An accusing graph G(A+B, Rα) is a graph in which the nodes can be divided into two disjoint sets A, the identities of accusing users, and B, the identities of accused users, such that every accusing edge connects a node in A to a node in B, and each edge (a, b) belongs to the accusation relation Rα.

3.2  Accusing Community

In the social network area, a community is a subgraph in which the node-node interconnections are dense, and the edges between the nodes in different communities are much less dense [6]. We call the communities in an accusing graph accusing communities. By definition, users tend to accuse other users in the same community more intensively than users in other communities. In other words, users in the same community tend to share similar accusing tendencies, which indicates that the targets of those users overlap significantly. Thus, the accusing community can be seen as a way of categorizing users into different clusters according to their accusing tendencies.
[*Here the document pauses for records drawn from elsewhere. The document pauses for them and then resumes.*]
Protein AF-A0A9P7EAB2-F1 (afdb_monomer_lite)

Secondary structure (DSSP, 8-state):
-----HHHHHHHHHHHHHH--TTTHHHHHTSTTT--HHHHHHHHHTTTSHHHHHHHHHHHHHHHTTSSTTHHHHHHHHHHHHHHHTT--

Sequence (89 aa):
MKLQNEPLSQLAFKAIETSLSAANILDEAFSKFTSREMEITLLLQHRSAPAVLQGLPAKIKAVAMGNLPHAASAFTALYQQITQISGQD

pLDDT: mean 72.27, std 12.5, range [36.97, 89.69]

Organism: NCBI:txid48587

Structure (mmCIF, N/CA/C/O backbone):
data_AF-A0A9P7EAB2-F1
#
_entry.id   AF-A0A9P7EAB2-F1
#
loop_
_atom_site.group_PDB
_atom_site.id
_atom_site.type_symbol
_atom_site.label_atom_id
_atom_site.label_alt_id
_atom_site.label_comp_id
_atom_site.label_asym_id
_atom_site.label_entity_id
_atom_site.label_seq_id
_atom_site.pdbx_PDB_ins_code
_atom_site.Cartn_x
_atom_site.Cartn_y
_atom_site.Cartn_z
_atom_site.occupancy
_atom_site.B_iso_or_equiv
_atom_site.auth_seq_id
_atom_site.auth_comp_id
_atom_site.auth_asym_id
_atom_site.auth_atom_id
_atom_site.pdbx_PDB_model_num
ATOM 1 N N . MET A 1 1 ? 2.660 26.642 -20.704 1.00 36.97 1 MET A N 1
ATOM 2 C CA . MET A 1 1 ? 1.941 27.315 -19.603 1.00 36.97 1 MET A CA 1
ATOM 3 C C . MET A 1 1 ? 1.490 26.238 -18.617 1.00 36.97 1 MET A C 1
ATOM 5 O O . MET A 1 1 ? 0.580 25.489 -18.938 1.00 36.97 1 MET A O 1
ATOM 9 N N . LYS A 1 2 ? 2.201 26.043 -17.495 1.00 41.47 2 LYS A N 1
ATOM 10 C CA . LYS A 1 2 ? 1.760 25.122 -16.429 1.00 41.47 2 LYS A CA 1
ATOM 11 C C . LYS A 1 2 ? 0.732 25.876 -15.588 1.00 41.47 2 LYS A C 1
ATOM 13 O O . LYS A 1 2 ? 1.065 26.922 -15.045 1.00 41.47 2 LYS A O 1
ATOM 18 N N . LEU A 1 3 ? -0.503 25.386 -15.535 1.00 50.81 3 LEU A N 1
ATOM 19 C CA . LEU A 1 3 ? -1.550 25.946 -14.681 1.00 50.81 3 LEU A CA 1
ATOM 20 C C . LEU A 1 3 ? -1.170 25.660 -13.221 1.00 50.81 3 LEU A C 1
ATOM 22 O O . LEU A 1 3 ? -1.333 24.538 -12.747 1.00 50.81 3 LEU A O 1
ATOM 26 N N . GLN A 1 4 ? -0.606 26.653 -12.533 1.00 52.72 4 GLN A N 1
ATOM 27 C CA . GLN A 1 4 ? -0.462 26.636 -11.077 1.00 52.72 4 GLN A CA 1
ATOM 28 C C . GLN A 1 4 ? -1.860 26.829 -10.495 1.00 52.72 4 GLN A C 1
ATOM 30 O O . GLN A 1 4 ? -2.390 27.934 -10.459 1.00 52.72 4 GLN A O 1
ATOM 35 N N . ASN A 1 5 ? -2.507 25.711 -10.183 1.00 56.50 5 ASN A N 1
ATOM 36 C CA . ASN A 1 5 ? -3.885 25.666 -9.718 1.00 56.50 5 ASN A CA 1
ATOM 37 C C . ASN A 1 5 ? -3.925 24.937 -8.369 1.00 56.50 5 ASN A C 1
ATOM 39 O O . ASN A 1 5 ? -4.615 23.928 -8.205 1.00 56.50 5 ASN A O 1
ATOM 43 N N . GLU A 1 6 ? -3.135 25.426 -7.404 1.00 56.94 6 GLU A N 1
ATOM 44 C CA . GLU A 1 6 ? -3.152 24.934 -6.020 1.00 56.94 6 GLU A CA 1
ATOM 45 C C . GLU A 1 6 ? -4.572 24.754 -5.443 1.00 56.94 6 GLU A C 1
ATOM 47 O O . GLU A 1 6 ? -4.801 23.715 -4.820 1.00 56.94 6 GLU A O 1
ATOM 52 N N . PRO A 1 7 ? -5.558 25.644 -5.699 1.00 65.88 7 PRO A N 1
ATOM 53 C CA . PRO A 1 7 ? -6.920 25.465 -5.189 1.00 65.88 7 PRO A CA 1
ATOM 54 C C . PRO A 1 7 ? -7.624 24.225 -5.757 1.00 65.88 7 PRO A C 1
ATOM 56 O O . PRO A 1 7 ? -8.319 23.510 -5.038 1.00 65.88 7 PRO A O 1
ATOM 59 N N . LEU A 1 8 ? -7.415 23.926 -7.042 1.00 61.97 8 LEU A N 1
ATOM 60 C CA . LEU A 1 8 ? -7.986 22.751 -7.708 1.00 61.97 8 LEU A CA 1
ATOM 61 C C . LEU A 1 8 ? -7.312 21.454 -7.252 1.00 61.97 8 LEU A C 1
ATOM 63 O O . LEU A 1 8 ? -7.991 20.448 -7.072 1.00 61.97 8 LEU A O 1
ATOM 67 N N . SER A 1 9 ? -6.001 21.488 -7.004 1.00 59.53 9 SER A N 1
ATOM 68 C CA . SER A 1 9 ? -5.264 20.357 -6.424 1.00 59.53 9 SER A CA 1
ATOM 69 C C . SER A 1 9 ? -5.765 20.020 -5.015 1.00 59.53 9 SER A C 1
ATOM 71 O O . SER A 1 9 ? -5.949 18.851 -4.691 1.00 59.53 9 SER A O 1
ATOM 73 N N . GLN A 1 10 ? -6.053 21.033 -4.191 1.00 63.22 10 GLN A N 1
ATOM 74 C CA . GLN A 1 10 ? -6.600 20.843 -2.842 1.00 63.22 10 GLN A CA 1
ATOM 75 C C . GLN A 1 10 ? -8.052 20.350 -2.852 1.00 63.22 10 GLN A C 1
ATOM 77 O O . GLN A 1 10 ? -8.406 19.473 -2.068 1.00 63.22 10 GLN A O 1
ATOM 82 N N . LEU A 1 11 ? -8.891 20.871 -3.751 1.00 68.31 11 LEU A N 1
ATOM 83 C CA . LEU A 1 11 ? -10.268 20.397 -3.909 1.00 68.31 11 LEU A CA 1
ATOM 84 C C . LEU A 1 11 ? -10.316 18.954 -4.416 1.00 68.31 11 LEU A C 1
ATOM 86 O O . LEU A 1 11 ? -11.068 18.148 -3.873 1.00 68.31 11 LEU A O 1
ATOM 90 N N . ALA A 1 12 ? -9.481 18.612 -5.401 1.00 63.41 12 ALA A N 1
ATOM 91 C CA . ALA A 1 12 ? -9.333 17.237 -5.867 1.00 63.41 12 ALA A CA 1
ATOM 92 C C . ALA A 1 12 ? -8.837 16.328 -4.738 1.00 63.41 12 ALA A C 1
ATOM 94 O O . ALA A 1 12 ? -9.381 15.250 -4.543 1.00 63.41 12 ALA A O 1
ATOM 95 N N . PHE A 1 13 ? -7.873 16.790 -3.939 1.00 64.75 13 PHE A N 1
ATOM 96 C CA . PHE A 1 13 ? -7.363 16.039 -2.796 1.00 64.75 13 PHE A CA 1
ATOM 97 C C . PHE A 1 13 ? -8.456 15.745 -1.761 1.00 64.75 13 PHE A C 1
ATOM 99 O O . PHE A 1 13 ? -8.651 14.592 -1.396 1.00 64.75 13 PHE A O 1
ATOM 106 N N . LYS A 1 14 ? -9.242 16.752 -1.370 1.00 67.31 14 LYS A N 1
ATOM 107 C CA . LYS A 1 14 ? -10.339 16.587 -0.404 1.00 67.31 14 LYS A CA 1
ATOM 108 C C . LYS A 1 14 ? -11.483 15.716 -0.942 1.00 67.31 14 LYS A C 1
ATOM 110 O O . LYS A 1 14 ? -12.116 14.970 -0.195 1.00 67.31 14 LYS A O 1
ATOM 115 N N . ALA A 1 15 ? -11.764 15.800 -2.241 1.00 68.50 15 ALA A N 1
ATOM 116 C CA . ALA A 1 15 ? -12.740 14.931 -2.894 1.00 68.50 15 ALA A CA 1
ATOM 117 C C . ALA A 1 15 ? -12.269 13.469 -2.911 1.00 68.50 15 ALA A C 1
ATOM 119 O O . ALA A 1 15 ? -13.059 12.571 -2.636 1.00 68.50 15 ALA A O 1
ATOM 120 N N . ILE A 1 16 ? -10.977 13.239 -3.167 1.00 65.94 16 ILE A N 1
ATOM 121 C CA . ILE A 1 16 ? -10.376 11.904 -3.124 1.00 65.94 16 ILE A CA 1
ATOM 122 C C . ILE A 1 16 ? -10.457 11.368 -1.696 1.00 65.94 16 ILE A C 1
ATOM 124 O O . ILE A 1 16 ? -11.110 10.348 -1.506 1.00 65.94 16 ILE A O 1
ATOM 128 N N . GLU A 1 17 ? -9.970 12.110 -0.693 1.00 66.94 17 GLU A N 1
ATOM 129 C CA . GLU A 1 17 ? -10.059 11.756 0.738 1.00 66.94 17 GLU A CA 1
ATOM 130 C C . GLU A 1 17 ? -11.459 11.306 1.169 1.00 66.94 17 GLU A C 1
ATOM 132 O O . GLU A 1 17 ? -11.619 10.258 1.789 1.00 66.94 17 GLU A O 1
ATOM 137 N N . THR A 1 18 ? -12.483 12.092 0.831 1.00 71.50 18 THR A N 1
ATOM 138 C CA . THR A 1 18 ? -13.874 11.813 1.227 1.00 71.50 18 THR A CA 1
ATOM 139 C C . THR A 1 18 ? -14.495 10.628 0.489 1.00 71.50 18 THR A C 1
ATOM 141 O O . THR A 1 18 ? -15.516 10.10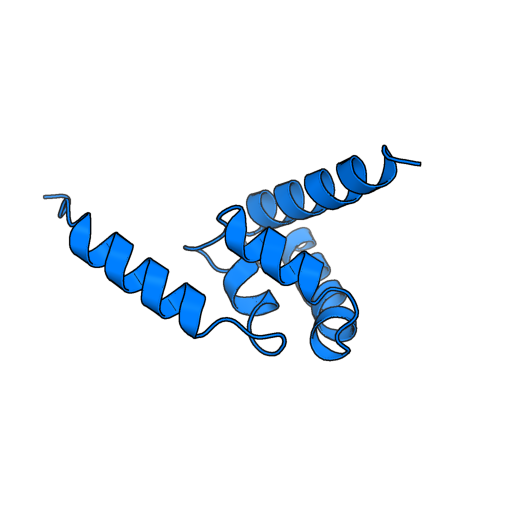5 0.933 1.00 71.50 18 THR A O 1
ATOM 144 N N . SER A 1 19 ? -13.885 10.188 -0.612 1.00 72.00 19 SER A N 1
ATOM 145 C CA . SER A 1 19 ? -14.328 9.040 -1.405 1.00 72.00 19 SER A CA 1
ATOM 146 C C . SER A 1 19 ? -13.546 7.754 -1.121 1.00 72.00 19 SER A C 1
ATOM 148 O O . SER A 1 19 ? -13.939 6.691 -1.609 1.00 72.00 19 SER A O 1
ATOM 150 N N . LEU A 1 20 ? -12.457 7.818 -0.342 1.00 75.94 20 LEU A N 1
ATOM 151 C CA . LEU A 1 20 ? -11.651 6.643 -0.021 1.00 75.94 20 LEU A CA 1
ATOM 152 C C . LEU A 1 20 ? -12.401 5.696 0.922 1.00 75.94 20 LEU A C 1
ATOM 154 O O . LEU A 1 20 ? -13.003 6.084 1.921 1.00 75.94 20 LEU A O 1
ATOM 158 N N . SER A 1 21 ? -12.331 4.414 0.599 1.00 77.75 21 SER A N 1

3.3  Community Partitioning

To partition an accusing graph into different accusing communities (called communities hereafter), we adopt the Girvan-Newman algorithm [9]. The algorithm progressively removes the edges with high in-betweenness values. By doing so, the algorithm gradually divides the graph into several components to reveal the underlying community structure of the network. For example, in the accusing graph G(X+Y, Rα ) shown on the left-hand side of Figure 1, X={A, B, C, D, E, F, G, H, I, J, K}, Y={a ,b , c , d , e, f, i, j, k}, and Rα = {(A, b), (D, b), (D, c), (F, c), (G, e), (H, c), (I, b), (I, g), (I, h), (J, g), (J, h), (K, g), (K, h)}. Through the Girvan-Newman algorithm, we can obtain three communities, namely G1, G2, and G3, by removing the edge with the highest in-betweenness value, (I, b), as shown on the right-hand side of the figure.
fig/COMMUNITY.png
Figure 1: After apply the Girvan-Newman algorithm, the accusing graph is partitioned into three communities.

3.4  Inter-community Edge

We classify users in a social moderation system into two categories: misbehaving users and innocent users. The latter can be further classified into three sub-categories, namely, victims, who are accused by purposeful colluders; unfortunate users, who are accused due to misjudgment or by accident; and law-abiding users, who are not accused by others at all.
Next, we present three properties of the edges between different accusing communities, which we call inter-community edges.
Property 1 It is unlikely that an inter-community edge is an accusing edge between a colluder and a victim.
Colluders share similar malicious purposes to falsely accuse other users; thus a group of colluders should share similar accusing tendencies. As mentioned in Section  III-B, users that share similar accusing tendencies tend to belong to the same community. Furthermore, colluders and their victims tend to be part of the same community because of the accusation relation between them. Therefore, it is unlikely that an inter-community edge is an accusing edge between a colluder and a victim.
Property 2 It is unlikely that an inter-community edge is an accusing edge between a careless accuser and an unfortunate user.
Even though a user is honest, the user may accuse another user because of misjudgment or by accident. Due to the nature of error votes, careless accusers and unfortunate users should be uniformly distributed among all the system's users. As they are unlikely to form large connected components, they tend to form small communities that are isolated from other nodes in the accusing graph. In other words, careless accusers and unfortunates users tend to belong to the same community; therefore, it is unlikely that an inter-community edge is an accusing edge between a careless accuser and an unfortunate user.
Property 3 An inter-community edge is most likely an accusing edge between an honest accuser and a misbehaving user.
An inter-community edge can be one of the following accusing edges: 1) between a colluder and a victim, 2) between a careless accuser and an unfortunate user, and 3) between an honest accuser and a misbehaving user. Based on Property 1 and Property 2, we deduce Property 3; An inter-community edge is most likely an accusing edge between an honest accuser and a misbehaved user.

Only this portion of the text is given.